• Supplied material:
|---|

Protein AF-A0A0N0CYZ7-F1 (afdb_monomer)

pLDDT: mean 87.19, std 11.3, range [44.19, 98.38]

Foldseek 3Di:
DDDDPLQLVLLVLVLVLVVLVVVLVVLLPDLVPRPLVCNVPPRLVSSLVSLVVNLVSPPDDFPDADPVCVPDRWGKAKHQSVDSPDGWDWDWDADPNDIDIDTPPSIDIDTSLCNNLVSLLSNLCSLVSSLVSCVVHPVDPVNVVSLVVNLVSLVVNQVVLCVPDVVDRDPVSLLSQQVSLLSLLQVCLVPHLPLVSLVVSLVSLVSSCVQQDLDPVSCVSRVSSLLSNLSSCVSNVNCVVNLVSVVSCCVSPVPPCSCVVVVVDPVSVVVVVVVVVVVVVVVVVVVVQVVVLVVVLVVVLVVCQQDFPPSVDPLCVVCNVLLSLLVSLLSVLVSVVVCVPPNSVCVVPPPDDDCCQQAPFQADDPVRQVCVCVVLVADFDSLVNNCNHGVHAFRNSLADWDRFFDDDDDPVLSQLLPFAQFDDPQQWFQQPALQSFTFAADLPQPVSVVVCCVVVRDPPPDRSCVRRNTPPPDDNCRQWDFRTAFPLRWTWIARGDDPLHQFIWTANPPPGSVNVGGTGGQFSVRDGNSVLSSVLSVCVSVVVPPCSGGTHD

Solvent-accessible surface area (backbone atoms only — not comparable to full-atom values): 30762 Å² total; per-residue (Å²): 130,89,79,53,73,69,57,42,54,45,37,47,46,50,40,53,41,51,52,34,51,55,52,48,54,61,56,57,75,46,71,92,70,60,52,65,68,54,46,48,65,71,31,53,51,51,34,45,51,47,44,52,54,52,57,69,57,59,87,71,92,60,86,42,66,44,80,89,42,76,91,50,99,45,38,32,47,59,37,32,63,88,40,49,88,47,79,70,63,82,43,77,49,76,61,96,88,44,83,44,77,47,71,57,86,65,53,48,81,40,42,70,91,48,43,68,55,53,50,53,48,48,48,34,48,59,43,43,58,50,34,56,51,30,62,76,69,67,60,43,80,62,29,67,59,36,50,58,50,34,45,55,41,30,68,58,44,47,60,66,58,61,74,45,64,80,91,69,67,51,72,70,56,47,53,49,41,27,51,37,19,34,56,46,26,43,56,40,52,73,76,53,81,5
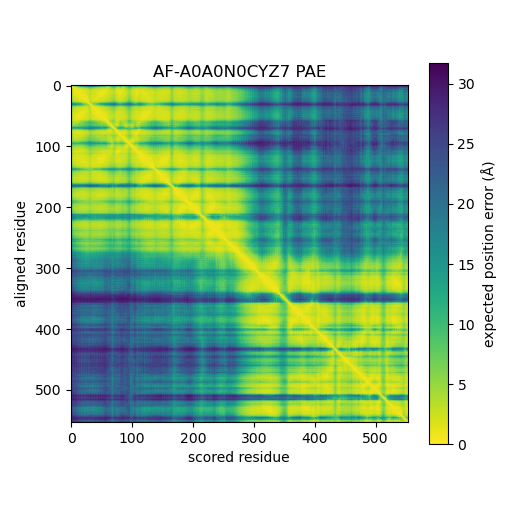6,61,76,58,49,52,54,27,47,61,43,26,51,70,14,45,78,66,50,40,90,50,74,84,37,28,79,80,37,52,69,47,58,52,42,48,32,55,42,29,49,74,69,70,38,52,87,68,22,46,58,55,53,51,53,46,44,70,79,37,74,81,57,65,93,46,59,67,55,75,69,31,69,69,49,52,58,50,48,52,57,50,50,56,51,53,52,50,51,51,52,52,49,50,53,49,52,53,52,48,55,49,52,53,52,50,55,40,56,67,54,53,87,70,52,86,55,65,82,40,69,65,45,60,76,44,42,69,59,52,44,51,37,54,42,48,50,54,51,50,54,52,48,57,47,37,77,72,58,38,73,83,45,63,79,79,59,84,72,88,79,69,52,73,43,61,34,56,52,63,42,52,71,67,54,52,55,49,50,29,64,74,66,69,42,71,78,38,72,58,57,54,43,39,30,43,68,63,26,30,38,22,23,66,61,40,77,47,62,63,31,46,62,82,80,83,49,68,74,56,49,60,26,48,63,37,66,34,64,71,48,82,86,35,46,39,69,64,78,30,101,60,78,39,56,28,32,53,67,53,83,40,63,68,37,55,50,50,37,31,76,71,65,64,42,59,85,86,60,53,49,55,80,50,38,48,65,59,91,96,60,52,92,59,22,5,36,43,72,50,41,26,20,79,87,66,26,42,30,28,37,27,46,36,62,91,55,46,36,28,39,30,28,38,41,74,87,63,49,39,93,69,48,24,31,47,26,54,23,28,77,82,60,40,39,52,60,61,41,52,38,49,18,39,49,33,50,72,54,72,49,77,66,53,85,62,37,66,35,56

Radius of gyration: 35.14 Å; Cα contacts (8 Å, |Δi|>4): 732; chains: 1; bounding box: 77×64×90 Å

Mean predicted aligned error: 12.71 Å

Nearest PDB structures (foldseek):
  8fbj-assembly1_A  TM=4.118E-01  e=6.269E-01  synthetic construct
  4wnf-assembly1_A  TM=3.600E-01  e=3.665E-01  Homo sapiens
  4a1s-assembly1_B  TM=2.952E-01  e=2.802E-01  Drosophila melanogaster
  6u1s-assembly1_A  TM=2.534E-01  e=5.733E-01  synthetic construct
  6xr1-assembly1_A  TM=2.589E-01  e=1.173E+00  synthetic construct

Sequence (553 aa):
MKQFPETLEFKKKYIKANQFGMMLDDSLKQPQQINEQYIEKKIIKPAIKILDEMIAMLPLRFTQKSIQWKTKDIFILLINLESPEDEPEEIYTNHNGWEEYSLPPNTNMLYESTIKIVLEDWKFRFLNTWLVSLERTSKSNLYYKYIKKVFSQAKKCIPLVENYEKDNLQEWQKNMISLYANQIAWYTQAEENDIKKLEKALQVLEKGYQFAGFRYSEWNDRSYIHDTKVRLLLKLNRHEEAFPIVYQTLKEHTYFNDFDDLKKHADYLKWLEKQKDFEEQQKLDKQKADEAFAKLLKEKQKESQNQFVNSKHTLVKKHKNILNKIKKIQISLRLRKLYYKNGWELLRERMDDHYHDDFGLLLWSEEKIDQYEKRHEIQLPEELKVYLMEIGEMGHGYFSWGEGIIMPSENKEIEKLKKNFPITSAKIHNIGSYLDQKGWIYPDDDSGFVYLQEQGLISESANAQEMFGLPENADIFDGCMLLGYSMGQNSLYLIMNGEFEGEIWSDALQYGVESGCCFSVATRKRLKFLDFIAQSLESHRNNYSNTEDGDWM

Structure (mmCIF, N/CA/C/O backbone):
data_AF-A0A0N0CYZ7-F1
#
_entry.id   AF-A0A0N0CYZ7-F1
#
loop_
_atom_site.group_PDB
_atom_site.id
_atom_site.type_symbol
_atom_site.label_atom_id
_atom_site.label_alt_id
_atom_site.label_comp_id
_atom_site.label_asym_id
_atom_site.label_entity_id
_atom_site.label_seq_id
_atom_site.pdbx_PDB_ins_code
_atom_site.Cartn_x
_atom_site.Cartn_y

|---|

• Task requirements:
Among the entries, copy every line containing the word "synthetic".

• Expected output:
  8fbj-assembly1_A  TM=4.118E-01  e=6.269E-01  synthetic construct
  6u1s-assembly1_A  TM=2.534E-01  e=5.733E-01  synthetic construct
  6xr1-assembly1_A  TM=2.589E-01  e=1.173E+00  synthetic construct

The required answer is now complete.